→ EXERCISE INSTRUCTIONS
Reproduce only the lines of the material below that start at the line containing "ATOM 20 O O" and stop at the line containing "ATOM 28 O O". Keep both end lines.
*** Opening PROVIDED RECORDS ***
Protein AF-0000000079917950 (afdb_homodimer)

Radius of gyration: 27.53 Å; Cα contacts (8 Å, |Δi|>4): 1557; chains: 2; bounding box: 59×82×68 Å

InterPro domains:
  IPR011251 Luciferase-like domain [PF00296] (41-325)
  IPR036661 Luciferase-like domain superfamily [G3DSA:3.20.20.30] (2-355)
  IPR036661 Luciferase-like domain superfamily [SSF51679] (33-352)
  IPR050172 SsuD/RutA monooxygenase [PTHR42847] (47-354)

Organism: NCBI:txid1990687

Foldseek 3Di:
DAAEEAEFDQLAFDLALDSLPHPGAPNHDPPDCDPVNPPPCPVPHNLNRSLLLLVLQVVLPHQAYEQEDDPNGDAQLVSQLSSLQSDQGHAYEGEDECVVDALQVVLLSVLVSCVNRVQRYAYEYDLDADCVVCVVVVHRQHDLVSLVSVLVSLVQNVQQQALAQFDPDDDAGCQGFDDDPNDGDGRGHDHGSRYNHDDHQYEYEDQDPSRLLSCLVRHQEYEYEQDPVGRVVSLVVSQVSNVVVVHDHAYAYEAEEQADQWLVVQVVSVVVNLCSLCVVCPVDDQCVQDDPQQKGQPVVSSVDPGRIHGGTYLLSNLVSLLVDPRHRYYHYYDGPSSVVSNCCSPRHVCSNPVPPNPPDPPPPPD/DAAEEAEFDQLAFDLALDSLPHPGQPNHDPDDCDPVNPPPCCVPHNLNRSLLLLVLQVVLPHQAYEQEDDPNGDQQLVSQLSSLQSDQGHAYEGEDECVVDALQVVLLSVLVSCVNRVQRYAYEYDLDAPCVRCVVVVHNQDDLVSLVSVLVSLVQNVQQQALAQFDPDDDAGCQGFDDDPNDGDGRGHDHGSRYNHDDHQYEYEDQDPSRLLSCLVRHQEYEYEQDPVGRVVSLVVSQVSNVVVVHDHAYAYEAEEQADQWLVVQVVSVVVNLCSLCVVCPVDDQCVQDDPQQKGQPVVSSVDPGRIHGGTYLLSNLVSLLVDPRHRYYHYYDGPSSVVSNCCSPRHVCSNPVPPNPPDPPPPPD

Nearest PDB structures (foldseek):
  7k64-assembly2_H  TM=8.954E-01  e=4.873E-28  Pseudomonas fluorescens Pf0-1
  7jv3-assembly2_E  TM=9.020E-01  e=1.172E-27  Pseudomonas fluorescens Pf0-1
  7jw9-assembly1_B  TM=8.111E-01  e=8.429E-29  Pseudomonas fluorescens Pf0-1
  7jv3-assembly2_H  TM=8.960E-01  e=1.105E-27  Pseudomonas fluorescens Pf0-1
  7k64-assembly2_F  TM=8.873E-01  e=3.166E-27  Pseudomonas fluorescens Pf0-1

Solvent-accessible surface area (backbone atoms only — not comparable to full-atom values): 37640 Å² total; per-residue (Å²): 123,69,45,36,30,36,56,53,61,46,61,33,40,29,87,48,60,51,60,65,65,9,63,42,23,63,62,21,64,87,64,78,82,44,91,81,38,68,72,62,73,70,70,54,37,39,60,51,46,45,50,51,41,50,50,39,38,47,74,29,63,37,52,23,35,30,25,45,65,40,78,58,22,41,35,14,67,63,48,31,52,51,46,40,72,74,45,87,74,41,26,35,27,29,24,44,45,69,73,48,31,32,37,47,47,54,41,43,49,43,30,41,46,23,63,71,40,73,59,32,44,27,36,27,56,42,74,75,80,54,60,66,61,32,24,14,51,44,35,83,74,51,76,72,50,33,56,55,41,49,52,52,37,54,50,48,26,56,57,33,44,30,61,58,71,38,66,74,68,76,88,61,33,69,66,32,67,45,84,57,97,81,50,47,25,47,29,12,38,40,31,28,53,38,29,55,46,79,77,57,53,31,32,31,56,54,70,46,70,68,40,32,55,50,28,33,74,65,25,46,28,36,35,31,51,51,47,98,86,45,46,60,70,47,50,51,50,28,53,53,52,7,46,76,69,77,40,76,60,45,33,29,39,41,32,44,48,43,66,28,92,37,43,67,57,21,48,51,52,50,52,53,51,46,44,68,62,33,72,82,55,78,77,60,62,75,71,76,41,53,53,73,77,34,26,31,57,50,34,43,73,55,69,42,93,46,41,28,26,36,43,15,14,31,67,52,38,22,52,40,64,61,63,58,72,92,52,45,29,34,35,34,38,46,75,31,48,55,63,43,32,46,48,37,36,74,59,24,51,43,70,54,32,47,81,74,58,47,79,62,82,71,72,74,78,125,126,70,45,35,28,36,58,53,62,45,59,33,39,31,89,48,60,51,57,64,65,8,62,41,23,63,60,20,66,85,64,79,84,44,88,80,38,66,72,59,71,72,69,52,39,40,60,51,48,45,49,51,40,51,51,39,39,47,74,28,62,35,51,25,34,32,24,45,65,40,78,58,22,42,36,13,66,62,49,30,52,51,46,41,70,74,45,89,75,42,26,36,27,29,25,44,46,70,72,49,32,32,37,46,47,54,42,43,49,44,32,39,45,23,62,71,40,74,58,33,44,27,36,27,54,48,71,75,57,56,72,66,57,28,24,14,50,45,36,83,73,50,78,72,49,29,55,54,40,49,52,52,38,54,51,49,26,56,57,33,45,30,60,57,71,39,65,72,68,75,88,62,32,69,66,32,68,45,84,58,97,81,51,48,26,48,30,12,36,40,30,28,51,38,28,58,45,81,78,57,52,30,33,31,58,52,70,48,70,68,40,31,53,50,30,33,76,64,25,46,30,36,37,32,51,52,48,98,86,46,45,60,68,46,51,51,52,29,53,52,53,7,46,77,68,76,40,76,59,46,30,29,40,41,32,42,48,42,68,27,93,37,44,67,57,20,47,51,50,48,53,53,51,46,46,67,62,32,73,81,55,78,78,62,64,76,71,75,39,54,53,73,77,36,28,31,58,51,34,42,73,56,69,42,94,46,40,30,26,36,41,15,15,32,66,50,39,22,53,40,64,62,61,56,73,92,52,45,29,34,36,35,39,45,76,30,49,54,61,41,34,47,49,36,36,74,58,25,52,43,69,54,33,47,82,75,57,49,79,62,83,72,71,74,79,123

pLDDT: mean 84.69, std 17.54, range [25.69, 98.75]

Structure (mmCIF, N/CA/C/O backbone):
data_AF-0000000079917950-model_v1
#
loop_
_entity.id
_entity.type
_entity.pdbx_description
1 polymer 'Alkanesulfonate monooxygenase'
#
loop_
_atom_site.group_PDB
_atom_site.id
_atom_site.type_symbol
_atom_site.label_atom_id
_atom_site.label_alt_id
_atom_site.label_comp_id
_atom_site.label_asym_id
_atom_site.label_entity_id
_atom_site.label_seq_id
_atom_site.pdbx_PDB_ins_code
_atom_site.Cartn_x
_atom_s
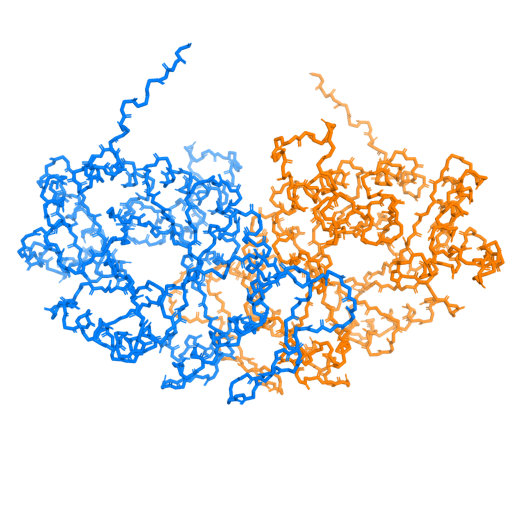ite.Cartn_y
_atom_site.Cartn_z
_atom_site.occupancy
_atom_site.B_iso_or_equiv
_atom_site.auth_seq_id
_atom_site.auth_comp_id
_atom_site.auth_asym_id
_atom_site.auth_atom_id
_atom_site.pdbx_PDB_model_num
ATOM 1 N N . MET A 1 1 ? 18.656 -26.391 -5.789 1 76.75 1 MET A N 1
ATOM 2 C CA . MET A 1 1 ? 17.656 -26.172 -4.746 1 76.75 1 MET A CA 1
ATOM 3 C C . MET A 1 1 ? 16.328 -25.734 -5.348 1 76.75 1 MET A C 1
ATOM 5 O O . MET A 1 1 ? 16.297 -24.891 -6.25 1 76.75 1 MET A O 1
ATOM 9 N N . THR A 1 2 ? 15.188 -26.438 -5.035 1 88.81 2 THR A N 1
ATOM 10 C CA . THR A 1 2 ? 13.844 -26.203 -5.547 1 88.81 2 THR A CA 1
ATOM 11 C C . THR A 1 2 ? 13.141 -25.109 -4.742 1 88.81 2 THR A C 1
ATOM 13 O O . THR A 1 2 ? 13.086 -25.172 -3.512 1 88.81 2 THR A O 1
ATOM 16 N N . ASP A 1 3 ? 12.742 -24.094 -5.391 1 94.31 3 ASP A N 1
ATOM 17 C CA . ASP A 1 3 ? 12.008 -23 -4.75 1 94.31 3 ASP A CA 1
ATOM 18 C C . ASP A 1 3 ? 10.523 -23.344 -4.625 1 94.31 3 ASP A C 1
ATOM 20 O O . ASP A 1 3 ? 9.898 -23.797 -5.59 1 94.31 3 ASP A O 1
ATOM 24 N N . PHE A 1 4 ? 10.039 -23.219 -3.414 1 96.69 4 PHE A N 1
ATOM 25 C CA . PHE A 1 4 ? 8.617 -23.453 -3.193 1 96.69 4 PHE A CA 1
ATOM 26 C C . PHE A 1 4 ? 7.918 -22.172 -2.746 1 96.69 4 PHE A C 1
ATOM 28 O O . PHE A 1 4 ? 8.289 -21.578 -1.734 1 96.69 4 PHE A O 1
ATOM 35 N N . TYR A 1 5 ? 6.945 -21.766 -3.5 1 97.94 5 TYR A N 1
ATOM 36 C CA . TYR A 1 5 ? 6.051 -20.672 -3.133 1 97.94 5 TYR A CA 1
ATOM 37 C C . TYR A 1 5 ? 4.652 -21.203 -2.826 1 97.94 5 TYR A C 1
ATOM 39 O O . TYR A 1 5 ? 4.258 -22.266 -3.311 1 97.94 5 TYR A O 1
ATOM 47 N N . TRP A 1 6 ? 3.961 -20.484 -2.018 1 97.12 6 TRP A N 1
ATOM 48 C CA . TRP A 1 6 ? 2.553 -20.766 -1.753 1 97.12 6 TRP A CA 1
ATOM 49 C C . TRP A 1 6 ? 1.69 -19.547 -2.08 1 97.12 6 TRP A C 1
ATOM 51 O O . TRP A 1 6 ? 2.006 -18.422 -1.677 1 97.12 6 TRP A O 1
ATOM 61 N N . GLU A 1 7 ? 0.696 -19.719 -2.807 1 94.75 7 GLU A N 1
ATOM 62 C CA . GLU A 1 7 ? -0.226 -18.625 -3.123 1 94.75 7 GLU A CA 1
ATOM 63 C C . GLU A 1 7 ? -1.218 -18.406 -1.986 1 94.75 7 GLU A C 1
ATOM 65 O O . GLU A 1 7 ? -1.92 -19.328 -1.572 1 94.75 7 GLU A O 1
ATOM 70 N N . LEU A 1 8 ? -1.348 -17.188 -1.521 1 90.44 8 LEU A N 1
ATOM 71 C CA . LEU A 1 8 ? -2.193 -16.859 -0.38 1 90.44 8 LEU A CA 1
ATOM 72 C C . LEU A 1 8 ? -3.65 -16.703 -0.807 1 90.44 8 LEU A C 1
ATOM 74 O O . LEU A 1 8 ? -3.934 -16.297 -1.935 1 90.44 8 LEU A O 1
ATOM 78 N N . PRO A 1 9 ? -4.551 -17.016 0.158 1 82.81 9 PRO A N 1
ATOM 79 C CA . PRO A 1 9 ? -5.977 -16.812 -0.12 1 82.81 9 PRO A CA 1
ATOM 80 C C . PRO A 1 9 ? -6.43 -15.375 0.115 1 82.81 9 PRO A C 1
ATOM 82 O O . PRO A 1 9 ? -6.812 -15.023 1.232 1 82.81 9 PRO A O 1
ATOM 85 N N . SER A 1 10 ? -6.566 -14.586 -0.843 1 71.56 10 SER A N 1
ATOM 86 C CA . SER A 1 10 ? -6.914 -13.188 -0.625 1 71.56 10 SER A CA 1
ATOM 87 C C . SER A 1 10 ? -8.422 -13.016 -0.449 1 71.56 10 SER A C 1
ATOM 89 O O . SER A 1 10 ? -8.883 -11.953 -0.034 1 71.56 10 SER A O 1
ATOM 91 N N . ARG A 1 11 ? -9.203 -14.078 -0.792 1 71.31 11 ARG A N 1
ATOM 92 C CA . ARG A 1 11 ? -10.656 -14.023 -0.654 1 71.31 11 ARG A CA 1
ATOM 93 C C . ARG A 1 11 ? -11.133 -14.93 0.476 1 71.31 11 ARG A C 1
ATOM 95 O O . ARG A 1 11 ? -12.227 -15.5 0.403 1 71.31 11 ARG A O 1
ATOM 102 N N . GLY A 1 12 ? -10.328 -15.117 1.297 1 65.44 12 GLY A N 1
ATOM 103 C CA . GLY A 1 12 ? -10.727 -16.031 2.357 1 65.44 12 GLY A CA 1
ATOM 104 C C . GLY A 1 12 ? -10.422 -17.484 2.043 1 65.44 12 GLY A C 1
ATOM 105 O O . GLY A 1 12 ? -9.781 -17.781 1.036 1 65.44 12 GLY A O 1
ATOM 106 N N . ASP A 1 13 ? -10.672 -18.312 3.008 1 66.62 13 ASP A N 1
ATOM 107 C CA . ASP A 1 13 ? -10.32 -19.719 2.902 1 66.62 13 ASP A CA 1
ATOM 108 C C . ASP A 1 13 ? -11.422 -20.609 3.48 1 66.62 13 ASP A C 1
ATOM 110 O O . ASP A 1 13 ? -12.352 -20.109 4.133 1 66.62 13 ASP A O 1
ATOM 114 N N . GLY A 1 14 ? -11.5 -21.703 2.943 1 58.06 14 GLY A N 1
ATOM 115 C CA . GLY A 1 14 ? -12.414 -22.672 3.527 1 58.06 14 GLY A CA 1
ATOM 116 C C . GLY A 1 14 ? -12.242 -24.062 2.965 1 58.06 14 GLY A C 1
ATOM 117 O O . GLY A 1 14 ? -11.414 -24.281 2.084 1 58.06 14 GLY A O 1
ATOM 118 N N . ARG A 1 15 ? -12.93 -24.922 3.586 1 52.91 15 ARG A N 1
ATOM 119 C CA . ARG A 1 15 ? -12.867 -26.328 3.205 1 52.91 15 ARG A CA 1
ATOM 120 C C . ARG A 1 15 ? -13.789 -26.609 2.025 1 52.91 15 ARG A C 1
ATOM 122 O O . ARG A 1 15 ? -13.68 -27.656 1.388 1 52.91 15 ARG A O 1
ATOM 129 N N . ARG A 1 16 ? -14.5 -25.469 1.722 1 54.5 16 ARG A N 1
ATOM 130 C CA . ARG A 1 16 ? -15.531 -25.688 0.707 1 54.5 16 ARG A CA 1
ATOM 131 C C . ARG A 1 16 ? -15.148 -25.016 -0.605 1 54.5 16 ARG A C 1
ATOM 133 O O . ARG A 1 16 ? -14.312 -24.109 -0.624 1 54.5 16 ARG A O 1
ATOM 140 N N . VAL A 1 17 ? -15.68 -25.469 -1.674 1 56.62 17 VAL A N 1
ATOM 141 C CA . VAL A 1 17 ? -15.391 -24.938 -3.004 1 56.62 17 VAL A CA 1
ATOM 142 C C . VAL A 1 17 ? -16.094 -23.594 -3.184 1 56.62 17 VAL A C 1
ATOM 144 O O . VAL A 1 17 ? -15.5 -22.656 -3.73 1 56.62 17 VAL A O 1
*** Closing PROVIDED RECORDS ***
→ YOUR RESPONSE
ATOM 20 O O . ASP A 1 3 ? 9.898 -23.797 -5.59 1 94.31 3 ASP A O 1
ATOM 24 N N . PHE A 1 4 ? 10.039 -23.219 -3.414 1 96.69 4 PHE A N 1
ATOM 25 C CA . PHE A 1 4 ? 8.617 -23.453 -3.193 1 96.69 4 PHE A CA 1
ATOM 26 C C . PHE A 1 4 ? 7.918 -22.172 -2.746 1 96.69 4 PHE A C 1
ATOM 28 O O . PHE A 1 4 ? 8.289 -21.578 -1.734 1 96.69 4 PHE A O 1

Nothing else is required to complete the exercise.